#### EXERCISE INSTRUCTIONS
Repeat nothing but the lines below running from the one containing "ATOM 133 O O" to the one containing "ATOM 154 C CA". Keep both end lines.
*** Opening of DATA RECORDS ***
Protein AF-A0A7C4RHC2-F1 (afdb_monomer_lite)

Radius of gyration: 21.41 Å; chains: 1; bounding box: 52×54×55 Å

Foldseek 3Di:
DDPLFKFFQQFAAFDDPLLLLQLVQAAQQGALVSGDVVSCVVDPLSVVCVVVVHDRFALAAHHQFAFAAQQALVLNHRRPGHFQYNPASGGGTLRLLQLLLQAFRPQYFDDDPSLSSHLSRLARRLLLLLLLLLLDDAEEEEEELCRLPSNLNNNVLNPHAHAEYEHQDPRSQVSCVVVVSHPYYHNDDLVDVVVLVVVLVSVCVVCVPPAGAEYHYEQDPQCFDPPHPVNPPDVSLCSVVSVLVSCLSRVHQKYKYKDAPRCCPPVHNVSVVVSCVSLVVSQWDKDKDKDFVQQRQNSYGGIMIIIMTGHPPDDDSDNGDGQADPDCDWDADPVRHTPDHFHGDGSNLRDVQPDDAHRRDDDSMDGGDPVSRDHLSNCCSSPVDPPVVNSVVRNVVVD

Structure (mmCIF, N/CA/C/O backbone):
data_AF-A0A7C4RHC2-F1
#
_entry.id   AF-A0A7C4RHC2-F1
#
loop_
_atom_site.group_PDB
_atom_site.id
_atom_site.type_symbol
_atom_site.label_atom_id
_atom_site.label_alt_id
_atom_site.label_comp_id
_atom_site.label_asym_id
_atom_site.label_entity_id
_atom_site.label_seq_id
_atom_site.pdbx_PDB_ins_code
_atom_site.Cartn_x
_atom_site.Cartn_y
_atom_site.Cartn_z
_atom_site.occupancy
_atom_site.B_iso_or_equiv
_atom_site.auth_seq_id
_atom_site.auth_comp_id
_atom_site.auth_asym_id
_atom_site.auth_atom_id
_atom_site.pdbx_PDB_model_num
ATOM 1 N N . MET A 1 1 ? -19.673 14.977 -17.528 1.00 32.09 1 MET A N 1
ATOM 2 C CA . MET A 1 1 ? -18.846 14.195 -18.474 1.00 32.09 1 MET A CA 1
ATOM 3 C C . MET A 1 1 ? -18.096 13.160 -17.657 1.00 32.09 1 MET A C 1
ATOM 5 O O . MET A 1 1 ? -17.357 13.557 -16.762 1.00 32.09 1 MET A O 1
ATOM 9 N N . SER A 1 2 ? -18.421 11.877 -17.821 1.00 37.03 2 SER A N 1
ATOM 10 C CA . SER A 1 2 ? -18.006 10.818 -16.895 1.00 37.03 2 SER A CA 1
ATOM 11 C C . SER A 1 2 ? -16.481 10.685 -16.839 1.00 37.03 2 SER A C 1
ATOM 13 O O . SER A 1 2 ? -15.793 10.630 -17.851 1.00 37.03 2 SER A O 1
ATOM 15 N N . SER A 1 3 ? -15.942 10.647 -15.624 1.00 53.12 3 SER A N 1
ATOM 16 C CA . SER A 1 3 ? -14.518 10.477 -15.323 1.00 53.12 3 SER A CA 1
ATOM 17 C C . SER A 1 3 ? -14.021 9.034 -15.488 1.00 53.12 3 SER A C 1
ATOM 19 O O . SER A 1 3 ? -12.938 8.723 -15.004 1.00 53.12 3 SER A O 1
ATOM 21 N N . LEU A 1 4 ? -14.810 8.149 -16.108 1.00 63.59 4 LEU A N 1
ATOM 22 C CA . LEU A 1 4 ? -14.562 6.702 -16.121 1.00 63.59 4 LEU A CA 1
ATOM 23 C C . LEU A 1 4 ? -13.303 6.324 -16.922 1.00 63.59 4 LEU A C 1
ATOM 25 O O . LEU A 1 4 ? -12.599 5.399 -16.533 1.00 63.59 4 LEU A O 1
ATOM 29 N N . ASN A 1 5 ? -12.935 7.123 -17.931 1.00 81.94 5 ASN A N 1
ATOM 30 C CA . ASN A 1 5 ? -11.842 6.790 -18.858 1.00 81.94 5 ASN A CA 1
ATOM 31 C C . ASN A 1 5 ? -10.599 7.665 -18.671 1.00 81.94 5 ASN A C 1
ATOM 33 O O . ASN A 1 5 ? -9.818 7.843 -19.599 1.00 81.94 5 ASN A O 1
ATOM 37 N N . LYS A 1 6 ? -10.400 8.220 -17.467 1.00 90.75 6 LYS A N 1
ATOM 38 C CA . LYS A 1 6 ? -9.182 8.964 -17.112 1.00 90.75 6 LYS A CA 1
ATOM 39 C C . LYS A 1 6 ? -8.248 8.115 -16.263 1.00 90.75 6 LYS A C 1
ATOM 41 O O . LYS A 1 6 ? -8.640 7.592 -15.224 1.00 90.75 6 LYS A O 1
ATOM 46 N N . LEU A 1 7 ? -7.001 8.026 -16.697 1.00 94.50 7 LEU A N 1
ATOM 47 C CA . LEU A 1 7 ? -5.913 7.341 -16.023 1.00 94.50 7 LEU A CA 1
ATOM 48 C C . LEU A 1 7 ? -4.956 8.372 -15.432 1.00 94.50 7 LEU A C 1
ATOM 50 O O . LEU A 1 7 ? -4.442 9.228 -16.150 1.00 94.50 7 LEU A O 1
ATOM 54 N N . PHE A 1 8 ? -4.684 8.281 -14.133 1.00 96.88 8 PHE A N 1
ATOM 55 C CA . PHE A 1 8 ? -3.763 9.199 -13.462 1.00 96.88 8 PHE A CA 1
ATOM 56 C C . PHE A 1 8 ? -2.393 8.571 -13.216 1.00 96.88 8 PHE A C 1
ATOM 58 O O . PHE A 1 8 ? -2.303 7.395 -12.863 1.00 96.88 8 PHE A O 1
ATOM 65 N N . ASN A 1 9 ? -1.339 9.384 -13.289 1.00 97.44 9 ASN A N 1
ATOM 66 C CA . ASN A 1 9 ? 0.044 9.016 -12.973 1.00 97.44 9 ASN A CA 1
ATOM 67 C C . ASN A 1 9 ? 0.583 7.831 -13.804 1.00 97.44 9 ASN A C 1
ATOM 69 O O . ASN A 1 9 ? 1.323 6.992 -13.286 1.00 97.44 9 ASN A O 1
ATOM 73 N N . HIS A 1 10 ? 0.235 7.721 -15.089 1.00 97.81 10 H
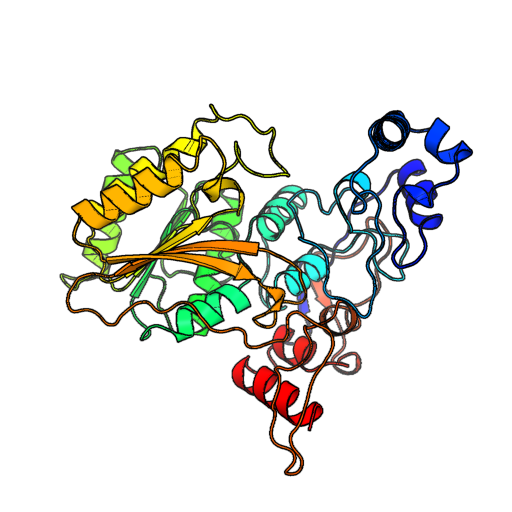IS A N 1
ATOM 74 C CA . HIS A 1 10 ? 0.797 6.679 -15.958 1.00 97.81 10 HIS A CA 1
ATOM 75 C C . HIS A 1 10 ? 2.097 7.159 -16.599 1.00 97.81 10 HIS A C 1
ATOM 77 O O . HIS A 1 10 ? 2.172 7.414 -17.793 1.00 97.81 10 HIS A O 1
ATOM 83 N N . GLU A 1 11 ? 3.121 7.319 -15.762 1.00 96.94 11 GLU A N 1
ATOM 84 C CA . GLU A 1 11 ? 4.454 7.793 -16.145 1.00 96.94 11 GLU A CA 1
ATOM 85 C C . GLU A 1 11 ? 5.526 6.819 -15.660 1.00 96.94 11 GLU A C 1
ATOM 87 O O . GLU A 1 11 ? 5.441 6.300 -14.540 1.00 96.94 11 GLU A O 1
ATOM 92 N N . THR A 1 12 ? 6.559 6.6
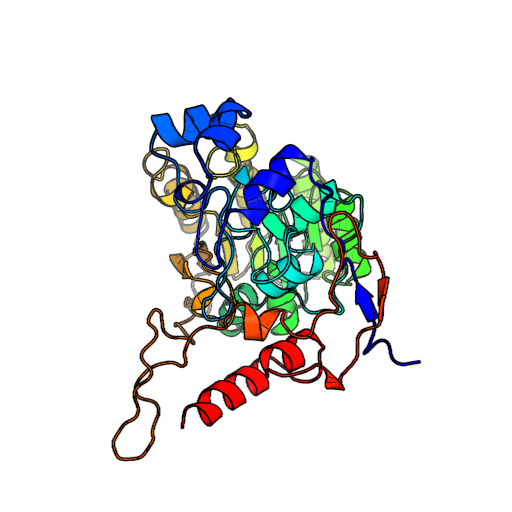05 -16.473 1.00 96.88 12 THR A N 1
ATOM 93 C CA . THR A 1 12 ? 7.713 5.766 -16.120 1.00 96.88 12 THR A CA 1
ATOM 94 C C . THR A 1 12 ? 8.986 6.599 -15.935 1.00 96.88 12 THR A C 1
ATOM 96 O O . THR A 1 12 ? 9.056 7.779 -16.285 1.00 96.88 12 THR A O 1
ATOM 99 N N . ALA A 1 13 ? 10.002 6.001 -15.319 1.00 95.75 13 ALA A N 1
ATOM 100 C CA . ALA A 1 13 ? 11.296 6.642 -15.135 1.00 95.75 13 ALA A CA 1
ATOM 101 C C . ALA A 1 13 ? 12.099 6.650 -16.444 1.00 95.75 13 ALA A C 1
ATOM 103 O O . ALA A 1 13 ? 12.036 5.705 -17.232 1.00 95.75 13 ALA A O 1
ATOM 104 N N . ALA A 1 14 ? 12.888 7.705 -16.650 1.00 96.12 14 ALA A N 1
ATOM 105 C CA . ALA A 1 14 ? 13.935 7.693 -17.662 1.00 96.12 14 ALA A CA 1
ATOM 106 C C . ALA A 1 14 ? 15.061 6.742 -17.232 1.00 96.12 14 ALA A C 1
ATOM 108 O O . ALA A 1 14 ? 15.313 6.564 -16.036 1.00 96.12 14 ALA A O 1
ATOM 109 N N . LEU A 1 15 ? 15.744 6.156 -18.210 1.00 96.44 15 LEU A N 1
ATOM 110 C CA . LEU A 1 15 ? 16.867 5.253 -17.995 1.00 96.44 15 LEU A CA 1
ATOM 111 C C . LEU A 1 15 ? 18.105 5.788 -18.706 1.00 96.44 15 LEU A C 1
ATOM 113 O O . LEU A 1 15 ? 18.004 6.425 -19.754 1.00 96.44 15 LEU A O 1
ATOM 117 N N . SER A 1 16 ? 19.275 5.519 -18.129 1.00 95.94 16 SER A N 1
ATOM 118 C CA . SER A 1 16 ? 20.538 5.758 -18.823 1.00 95.94 16 SER A CA 1
ATOM 119 C C . SER A 1 16 ? 20.672 4.812 -20.021 1.00 95.94 16 SER A C 1
ATOM 121 O O . SER A 1 16 ? 20.064 3.739 -20.038 1.00 95.94 16 SER A O 1
ATOM 123 N N . SER A 1 17 ? 21.513 5.159 -21.000 1.00 95.88 17 SER A N 1
ATOM 124 C CA . SER A 1 17 ? 21.801 4.270 -22.137 1.00 95.88 17 SER A CA 1
ATOM 125 C C . SER A 1 17 ? 22.308 2.902 -21.677 1.00 95.88 17 SER A C 1
ATOM 127 O O . SER A 1 17 ? 21.936 1.881 -22.245 1.00 95.88 17 SER A O 1
ATOM 129 N N . LEU A 1 18 ? 23.103 2.880 -20.602 1.00 95.69 18 LEU A N 1
ATOM 130 C CA . LEU A 1 18 ? 23.624 1.652 -20.015 1.00 95.69 18 LEU A CA 1
ATOM 131 C C . LEU A 1 18 ? 22.523 0.825 -19.331 1.00 95.69 18 LEU A C 1
ATOM 133 O O . LEU A 1 18 ? 22.473 -0.386 -19.514 1.00 95.69 18 LEU A O 1
ATOM 137 N N . ASP A 1 19 ? 21.618 1.454 -18.574 1.00 96.00 19 ASP A N 1
ATOM 138 C CA . ASP A 1 19 ? 20.478 0.739 -17.986 1.00 96.00 19 ASP A CA 1
ATOM 139 C C . ASP A 1 19 ? 19.546 0.179 -19.072 1.00 96.00 19 ASP A C 1
ATOM 141 O O . ASP A 1 19 ? 19.036 -0.928 -18.917 1.00 96.00 19 ASP A O 1
ATOM 145 N N . LEU A 1 20 ? 19.348 0.903 -20.179 1.00 96.50 20 LEU A N 1
ATOM 146 C CA . LEU A 1 20 ? 18.590 0.416 -21.336 1.00 96.50 20 LEU A CA 1
ATOM 147 C C . LEU A 1 20 ? 19.245 -0.810 -21.979 1.00 96.50 20 LEU A C 1
ATOM 149 O O . LEU A 1 20 ? 18.562 -1.796 -22.252 1.00 96.50 20 LEU A O 1
ATOM 153 N N . GLU A 1 21 ? 20.564 -0.766 -22.181 1.00 96.12 21 GLU A N 1
ATOM 154 C CA . GLU A 1 21 ? 21.354 -1.897 -22.683 1.00 96.12 21 GLU A CA 1
ATOM 155 C C . GLU A 1 21 ? 21.203 -3.129 -21.771 1.00 96.12 21 GLU A C 1
ATOM 157 O O . GLU A 1 21 ? 20.961 -4.244 -22.242 1.00 96.12 2
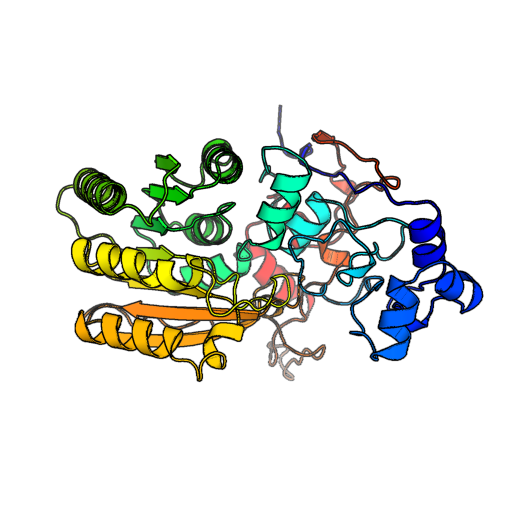1 GLU A O 1
ATOM 162 N N . MET A 1 22 ? 21.252 -2.915 -20.450 1.00 95.50 22 MET A N 1
ATOM 163 C CA . MET A 1 22 ? 21.053 -3.967 -19.452 1.00 95.50 22 MET A CA 1
ATOM 164 C C . MET A 1 22 ? 19.663 -4.594 -19.547 1.00 95.50 22 MET A C 1
ATOM 166 O O . MET A 1 22 ? 19.563 -5.810 -19.677 1.00 95.50 22 MET A O 1
ATOM 170 N N . ILE A 1 23 ? 18.585 -3.804 -19.474 1.00 96.38 23 ILE A N 1
ATOM 171 C CA . ILE A 1 23 ? 17.229 -4.371 -19.384 1.00 96.38 23 ILE A CA 1
ATOM 172 C C . ILE A 1 23 ? 16.788 -5.079 -20.670 1.00 96.38 23 ILE A C 1
ATOM 174 O O . ILE A 1 23 ? 16.044 -6.056 -20.585 1.00 96.38 23 ILE A O 1
ATOM 178 N N . ARG A 1 24 ? 17.270 -4.638 -21.842 1.00 97.06 24 ARG A N 1
ATOM 179 C CA . ARG A 1 24 ? 17.005 -5.287 -23.142 1.00 97.06 24 ARG A CA 1
ATOM 180 C C . ARG A 1 24 ? 17.549 -6.710 -23.207 1.00 97.06 24 ARG A C 1
ATOM 182 O O . ARG A 1 24 ? 16.964 -7.560 -23.862 1.00 97.06 24 ARG A O 1
ATOM 189 N N . SER A 1 25 ? 18.638 -6.967 -22.488 1.00 96.38 25 SER A N 1
ATOM 190 C CA . SER A 1 25 ? 19.264 -8.290 -22.412 1.00 96.38 25 SER A CA 1
ATOM 191 C C . SER A 1 25 ? 18.525 -9.248 -21.468 1.00 96.38 25 SER A C 1
ATOM 193 O O . SER A 1 25 ? 18.798 -10.442 -21.467 1.00 96.38 25 SER A O 1
ATOM 195 N N . VAL A 1 26 ? 17.598 -8.744 -20.645 1.00 97.62 26 VAL A N 1
ATOM 196 C CA . VAL A 1 26 ? 16.891 -9.542 -19.637 1.00 97.62 26 VAL A CA 1
ATOM 197 C C . VAL A 1 26 ? 15.574 -10.072 -20.222 1.00 97.62 26 VAL A C 1
ATOM 199 O O . VAL A 1 26 ? 14.658 -9.270 -20.434 1.00 97.62 26 VAL A O 1
ATOM 202 N N . PRO A 1 27 ? 15.412 -11.392 -20.446 1.00 96.88 27 PRO A N 1
ATOM 203 C CA . PRO A 1 27 ? 14.162 -11.968 -20.947 1.00 96.88 27 PRO A CA 1
ATOM 204 C C . PRO A 1 27 ? 13.052 -11.952 -19.876 1.00 96.88 27 PRO A C 1
ATOM 206 O O . PRO A 1 27 ? 13.335 -11.725 -18.696 1.00 96.88 27 PRO A O 1
ATOM 209 N N . PRO A 1 28 ? 11.773 -12.199 -20.224 1.00 96.06 28 PRO A N 1
ATOM 210 C CA . PRO A 1 28 ? 10.696 -12.340 -19.238 1.00 96.06 28 PRO A CA 1
ATOM 211 C C . PRO A 1 28 ? 11.026 -13.384 -18.158 1.00 96.06 28 PRO A C 1
ATOM 213 O O . PRO A 1 28 ? 11.347 -14.526 -18.468 1.00 96.06 28 PRO A O 1
ATOM 216 N N . GLY A 1 29 ? 10.960 -12.993 -16.879 1.00 94.44 29 GLY A N 1
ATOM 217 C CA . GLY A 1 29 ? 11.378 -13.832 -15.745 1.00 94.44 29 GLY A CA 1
*** Close of DATA RECORDS ***
#### RESPONSE
ATOM 133 O O . LEU A 1 18 ? 22.473 -0.386 -19.514 1.00 95.69 18 LEU A O 1
ATOM 137 N N . ASP A 1 19 ? 21.618 1.454 -18.574 1.00 96.00 19 ASP A N 1
ATOM 138 C CA . ASP A 1 19 ? 20.478 0.739 -17.986 1.00 96.00 19 ASP A CA 1
ATOM 139 C C . ASP A 1 19 ? 19.546 0.179 -19.072 1.00 96.00 19 ASP A C 1
ATOM 141 O O . ASP A 1 19 ? 19.036 -0.928 -18.917 1.00 96.00 19 ASP A O 1
ATOM 145 N N . LEU A 1 20 ? 19.348 0.903 -20.179 1.00 96.50 20 LEU A N 1
ATOM 146 C CA . LEU A 1 20 ? 18.590 0.416 -21.336 1.00 96.50 20 LEU A CA 1
ATOM 147 C C . LEU A 1 20 ? 19.245 -0.810 -21.979 1.00 96.50 20 LEU A C 1
ATOM 149 O O . LEU A 1 20 ? 18.562 -1.796 -22.252 1.00 96.50 20 LEU A O 1
ATOM 153 N N . GLU A 1 21 ? 20.564 -0.766 -22.181 1.00 96.12 21 GLU A N 1
ATOM 154 C CA . GLU A 1 21 ? 21.354 -1.897 -22.683 1.00 96.12 21 GLU A CA 1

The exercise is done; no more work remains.